Analytical Method Development and Validation

Validation of measurement methods used in the pharmaceutical industry is a regulatory requirement of pharmaceutical pharmacopoeias and drug authorities. Method validation demonstrates that the generated measurement data are accurate, reliable, reproducible, and suitable for the intended application.

The requirements for validation of pharmaceutical analytical methods are described in the USP <1225> and ICH Q2 (R1) guidelines.

At Arman Shimi Sanj, upon client request, we first carry out analytical method development, followed by method validation in accordance with pharmaceutical pharmacopoeias, ICH Q2 (R1) guidance, the client’s own specific protocol, and/or the company’s internal protocol.

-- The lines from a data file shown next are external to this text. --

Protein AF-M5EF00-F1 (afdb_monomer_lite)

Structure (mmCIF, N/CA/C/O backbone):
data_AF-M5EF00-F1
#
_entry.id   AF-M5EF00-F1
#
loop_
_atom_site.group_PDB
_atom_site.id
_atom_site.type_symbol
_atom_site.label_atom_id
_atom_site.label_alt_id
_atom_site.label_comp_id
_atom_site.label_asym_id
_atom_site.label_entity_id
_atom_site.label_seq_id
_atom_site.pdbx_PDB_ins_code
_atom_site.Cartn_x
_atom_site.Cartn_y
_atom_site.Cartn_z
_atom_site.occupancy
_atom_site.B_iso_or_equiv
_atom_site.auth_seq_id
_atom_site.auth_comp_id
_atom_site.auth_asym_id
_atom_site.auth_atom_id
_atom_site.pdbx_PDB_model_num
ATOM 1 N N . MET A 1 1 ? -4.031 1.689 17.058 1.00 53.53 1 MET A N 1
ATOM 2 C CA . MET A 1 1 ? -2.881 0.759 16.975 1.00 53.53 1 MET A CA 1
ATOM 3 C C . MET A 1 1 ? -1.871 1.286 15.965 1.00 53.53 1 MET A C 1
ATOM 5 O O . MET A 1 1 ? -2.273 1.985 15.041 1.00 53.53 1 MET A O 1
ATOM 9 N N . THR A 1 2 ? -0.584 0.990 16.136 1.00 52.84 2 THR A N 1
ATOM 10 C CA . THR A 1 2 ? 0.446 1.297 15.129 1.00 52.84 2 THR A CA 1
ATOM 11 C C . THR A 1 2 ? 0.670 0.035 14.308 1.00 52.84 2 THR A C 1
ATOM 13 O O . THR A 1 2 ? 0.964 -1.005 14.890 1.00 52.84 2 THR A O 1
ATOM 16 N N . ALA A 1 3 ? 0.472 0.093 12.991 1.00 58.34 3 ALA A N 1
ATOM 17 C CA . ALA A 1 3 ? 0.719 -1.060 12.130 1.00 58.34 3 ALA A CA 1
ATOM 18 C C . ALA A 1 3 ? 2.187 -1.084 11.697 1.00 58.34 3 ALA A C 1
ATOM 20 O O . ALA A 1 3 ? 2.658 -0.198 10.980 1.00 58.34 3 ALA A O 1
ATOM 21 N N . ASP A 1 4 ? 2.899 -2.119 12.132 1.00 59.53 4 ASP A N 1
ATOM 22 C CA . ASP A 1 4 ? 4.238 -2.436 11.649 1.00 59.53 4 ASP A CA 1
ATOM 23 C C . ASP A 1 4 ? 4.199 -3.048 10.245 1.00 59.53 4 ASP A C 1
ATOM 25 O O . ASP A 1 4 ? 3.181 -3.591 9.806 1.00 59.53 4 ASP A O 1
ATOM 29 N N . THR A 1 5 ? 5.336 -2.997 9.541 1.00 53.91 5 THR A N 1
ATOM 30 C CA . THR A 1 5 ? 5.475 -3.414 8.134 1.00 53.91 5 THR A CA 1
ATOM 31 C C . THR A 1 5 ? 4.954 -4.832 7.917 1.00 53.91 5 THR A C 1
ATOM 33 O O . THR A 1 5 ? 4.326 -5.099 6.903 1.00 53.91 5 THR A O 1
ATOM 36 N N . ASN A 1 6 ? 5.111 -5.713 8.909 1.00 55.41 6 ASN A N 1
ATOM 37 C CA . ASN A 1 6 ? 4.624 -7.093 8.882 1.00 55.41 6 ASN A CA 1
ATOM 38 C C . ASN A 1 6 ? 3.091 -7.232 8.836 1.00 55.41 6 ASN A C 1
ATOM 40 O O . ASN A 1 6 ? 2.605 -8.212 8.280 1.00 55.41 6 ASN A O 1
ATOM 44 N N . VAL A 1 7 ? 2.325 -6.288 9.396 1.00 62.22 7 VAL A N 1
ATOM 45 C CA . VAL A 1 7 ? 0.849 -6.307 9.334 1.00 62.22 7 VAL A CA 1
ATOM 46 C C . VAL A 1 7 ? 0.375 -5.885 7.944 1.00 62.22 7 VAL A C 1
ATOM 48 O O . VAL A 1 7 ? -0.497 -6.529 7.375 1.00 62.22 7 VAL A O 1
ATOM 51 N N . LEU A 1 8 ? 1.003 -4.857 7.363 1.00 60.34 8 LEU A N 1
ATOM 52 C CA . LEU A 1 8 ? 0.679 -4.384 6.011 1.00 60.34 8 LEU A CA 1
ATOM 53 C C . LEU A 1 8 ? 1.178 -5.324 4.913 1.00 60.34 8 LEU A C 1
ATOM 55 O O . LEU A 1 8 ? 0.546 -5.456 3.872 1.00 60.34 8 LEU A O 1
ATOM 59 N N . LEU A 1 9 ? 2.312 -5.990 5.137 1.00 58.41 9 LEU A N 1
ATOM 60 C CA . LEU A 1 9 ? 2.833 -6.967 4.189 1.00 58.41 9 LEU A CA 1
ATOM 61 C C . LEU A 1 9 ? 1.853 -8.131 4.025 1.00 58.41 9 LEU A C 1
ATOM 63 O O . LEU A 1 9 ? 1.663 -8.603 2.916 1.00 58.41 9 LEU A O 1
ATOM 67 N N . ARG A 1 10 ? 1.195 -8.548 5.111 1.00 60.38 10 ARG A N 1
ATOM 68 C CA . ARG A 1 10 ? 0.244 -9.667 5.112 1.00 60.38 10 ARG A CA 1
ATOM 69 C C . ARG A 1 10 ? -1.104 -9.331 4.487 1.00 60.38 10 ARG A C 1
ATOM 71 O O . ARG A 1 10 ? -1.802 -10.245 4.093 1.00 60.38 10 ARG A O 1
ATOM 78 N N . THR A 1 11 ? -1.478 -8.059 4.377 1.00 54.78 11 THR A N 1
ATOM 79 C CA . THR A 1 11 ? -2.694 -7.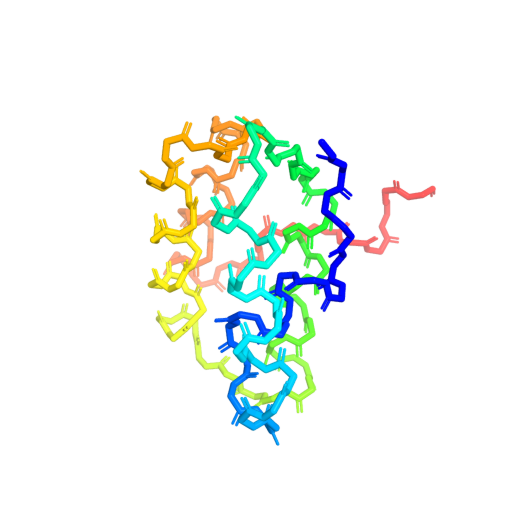673 3.641 1.00 54.78 11 THR A CA 1
ATOM 80 C C . THR A 1 11 ? -2.459 -7.443 2.153 1.00 54.78 11 THR A C 1
ATOM 82 O O . THR A 1 11 ? -3.421 -7.383 1.395 1.00 54.78 11 THR A O 1
ATOM 85 N N . ILE A 1 12 ? -1.201 -7.304 1.729 1.00 57.72 12 ILE A N 1
ATOM 86 C CA . ILE A 1 12 ? -0.833 -7.003 0.338 1.00 57.72 12 ILE A CA 1
ATOM 87 C C . ILE A 1 12 ? -0.186 -8.207 -0.354 1.00 57.72 12 ILE A C 1
ATOM 89 O O . ILE A 1 12 ? -0.348 -8.373 -1.560 1.00 57.72 12 ILE A O 1
ATOM 93 N N . VAL A 1 13 ? 0.542 -9.042 0.387 1.00 56.12 13 VAL A N 1
ATOM 94 C CA . VAL A 1 13 ? 1.167 -10.263 -0.121 1.00 56.12 13 VAL A CA 1
ATOM 95 C C . VAL A 1 13 ? 0.318 -11.452 0.297 1.00 56.12 13 VAL A C 1
ATOM 97 O O . VAL A 1 13 ? 0.336 -11.860 1.456 1.00 56.12 13 VAL A O 1
ATOM 100 N N . ASP A 1 14 ? -0.383 -12.025 -0.673 1.00 51.78 14 ASP A N 1
ATOM 101 C CA . ASP A 1 14 ? -1.148 -13.262 -0.531 1.00 51.78 14 ASP A CA 1
ATOM 102 C C . ASP A 1 14 ? -0.226 -14.501 -0.566 1.00 51.78 14 ASP A C 1
ATOM 104 O O . ASP A 1 14 ? -0.372 -15.392 -1.395 1.00 51.78 14 ASP A O 1
ATOM 108 N N . ASP A 1 15 ? 0.808 -14.518 0.283 1.00 45.84 15 ASP A N 1
ATOM 109 C CA . ASP A 1 15 ? 1.768 -15.637 0.377 1.00 45.84 15 ASP A CA 1
ATOM 110 C C . ASP A 1 15 ? 1.219 -16.787 1.246 1.00 45.84 15 ASP A C 1
ATOM 112 O O . ASP A 1 15 ? 1.721 -17.909 1.194 1.00 45.84 15 ASP A O 1
ATOM 116 N N . ASP A 1 16 ? 0.221 -16.502 2.094 1.00 45.16 16 ASP A N 1
ATOM 117 C CA . ASP A 1 16 ? -0.289 -17.416 3.121 1.00 45.16 16 ASP A CA 1
ATOM 118 C C . ASP A 1 16 ? -1.722 -16.983 3.530 1.00 45.16 16 ASP A C 1
ATOM 120 O O . ASP A 1 16 ? -1.901 -16.121 4.396 1.00 45.16 16 ASP A O 1
ATOM 124 N N . GLU A 1 17 ? -2.763 -17.550 2.897 1.00 48.59 17 GLU A N 1
ATOM 125 C CA . GLU A 1 17 ? -4.192 -17.170 3.057 1.00 48.59 17 GLU A CA 1
ATOM 126 C C . GLU A 1 17 ? -4.643 -17.037 4.533 1.00 48.59 17 GLU A C 1
ATOM 128 O O . GLU A 1 17 ? -5.471 -16.189 4.897 1.00 48.59 17 GLU A O 1
ATOM 133 N N . ALA A 1 18 ? -4.070 -17.856 5.422 1.00 45.19 18 ALA A N 1
ATOM 134 C CA . ALA A 1 18 ? -4.374 -17.857 6.852 1.00 45.19 18 ALA A CA 1
ATOM 135 C C . ALA A 1 18 ? -3.791 -16.642 7.603 1.00 45.19 18 ALA A C 1
ATOM 137 O O . ALA A 1 18 ? -4.322 -16.230 8.641 1.00 45.19 18 ALA A O 1
ATOM 138 N N . GLN A 1 19 ? -2.692 -16.071 7.108 1.00 46.78 19 GLN A N 1
ATOM 139 C CA . GLN A 1 19 ? -2.078 -14.850 7.636 1.00 46.78 19 GLN A CA 1
ATOM 140 C C . GLN A 1 19 ? -2.749 -13.604 7.048 1.00 46.78 19 GLN A C 1
ATOM 142 O O . GLN A 1 19 ? -2.947 -12.638 7.789 1.00 46.78 19 GLN A O 1
ATOM 147 N N . THR A 1 20 ? -3.149 -13.659 5.772 1.00 50.53 20 THR A N 1
ATOM 148 C CA . THR A 1 20 ? -3.881 -12.594 5.072 1.00 50.53 20 THR A CA 1
ATOM 149 C C . THR A 1 20 ? -5.198 -12.280 5.776 1.00 50.53 20 THR A C 1
ATOM 151 O O . THR A 1 20 ? -5.430 -11.140 6.177 1.00 50.53 20 THR A O 1
ATOM 154 N N . THR A 1 21 ? -6.007 -13.306 6.059 1.00 52.62 21 THR A N 1
ATOM 155 C CA . THR A 1 21 ? -7.307 -13.149 6.739 1.00 52.62 21 THR A CA 1
ATOM 156 C C . THR A 1 21 ? -7.158 -12.510 8.124 1.00 52.62 21 THR A C 1
ATOM 158 O O . THR A 1 21 ? -7.871 -11.575 8.467 1.00 52.62 21 THR A O 1
ATOM 161 N N . ARG A 1 22 ? -6.166 -12.945 8.913 1.00 51.97 22 ARG A N 1
ATOM 162 C CA . ARG A 1 22 ? -5.936 -12.405 10.266 1.00 51.97 22 ARG A CA 1
ATOM 163 C C . ARG A 1 22 ? -5.439 -10.966 10.263 1.00 51.97 22 ARG A C 1
ATOM 165 O O . ARG A 1 22 ? -5.732 -10.231 11.199 1.00 51.97 22 ARG A O 1
ATOM 172 N N . ALA A 1 23 ? -4.650 -10.579 9.263 1.00 55.31 23 ALA A N 1
ATOM 173 C CA . ALA A 1 23 ? -4.164 -9.213 9.128 1.00 55.31 23 ALA A CA 1
ATOM 174 C C . ALA A 1 23 ? -5.278 -8.267 8.658 1.00 55.31 23 ALA A C 1
ATOM 176 O O . ALA A 1 23 ? -5.366 -7.152 9.165 1.00 55.31 23 ALA A O 1
ATOM 177 N N . VAL A 1 24 ? -6.155 -8.729 7.759 1.00 61.59 24 VAL A N 1
ATOM 178 C CA . VAL A 1 24 ? -7.365 -8.000 7.354 1.00 61.59 24 VAL A CA 1
ATOM 179 C C . VAL A 1 24 ? -8.310 -7.833 8.546 1.00 61.59 24 VAL A C 1
ATOM 181 O O . VAL A 1 24 ? -8.639 -6.698 8.868 1.00 61.59 24 VAL A O 1
ATOM 184 N N . ASP A 1 25 ? -8.620 -8.900 9.290 1.00 59.56 25 ASP A N 1
ATOM 185 C CA . ASP A 1 25 ? -9.468 -8.828 10.494 1.00 59.56 25 ASP A CA 1
ATOM 186 C C . ASP A 1 25 ? -8.900 -7.866 11.555 1.00 59.56 25 ASP A C 1
ATOM 188 O O . ASP A 1 25 ? -9.635 -7.117 12.203 1.00 59.56 25 ASP A O 1
ATOM 192 N N . LEU A 1 26 ? -7.575 -7.845 11.740 1.00 60.47 26 LEU A N 1
ATOM 193 C CA . LEU A 1 26 ? -6.908 -6.914 12.659 1.00 60.47 26 LEU A CA 1
ATOM 194 C C . LEU A 1 26 ? -6.992 -5.461 12.191 1.00 60.47 26 LEU A C 1
ATOM 196 O O . LEU A 1 26 ? -7.096 -4.566 13.026 1.00 60.47 26 LEU A O 1
ATOM 200 N N . LEU A 1 27 ? -6.936 -5.218 10.879 1.00 60.81 27 LEU A N 1
ATOM 201 C CA . LEU A 1 27 ? -7.136 -3.886 10.318 1.00 60.81 27 LEU A CA 1
ATOM 202 C C . LEU A 1 27 ? -8.608 -3.471 10.378 1.00 60.81 27 LEU A C 1
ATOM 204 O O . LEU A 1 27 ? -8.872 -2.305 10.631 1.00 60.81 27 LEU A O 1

Key performance characteristics evaluated during method validation include:

• Accuracy
• Repeatability
• Reproducibility
• Linearity and Linear Range
• Limit of Detection (LOD) and Limit of Quantification (LOQ)
• Method Robustness

Additional specific characteristics can also be evaluated upon request.

The final report provided by our company clearly describes the obtained results, the test method, the protocol used, the instruments and chemical reagents applied, as well as all statistical calculations performed. All chromatograms, spectra, and other instrumental reports are attached to the final documentation.

We take pride in having provided high‑quality, accurate, and timely services tailored to the needs of numerous pharmaceutical companies across the country. This is just one of the many specialized pharmaceutical services we can offer our clients.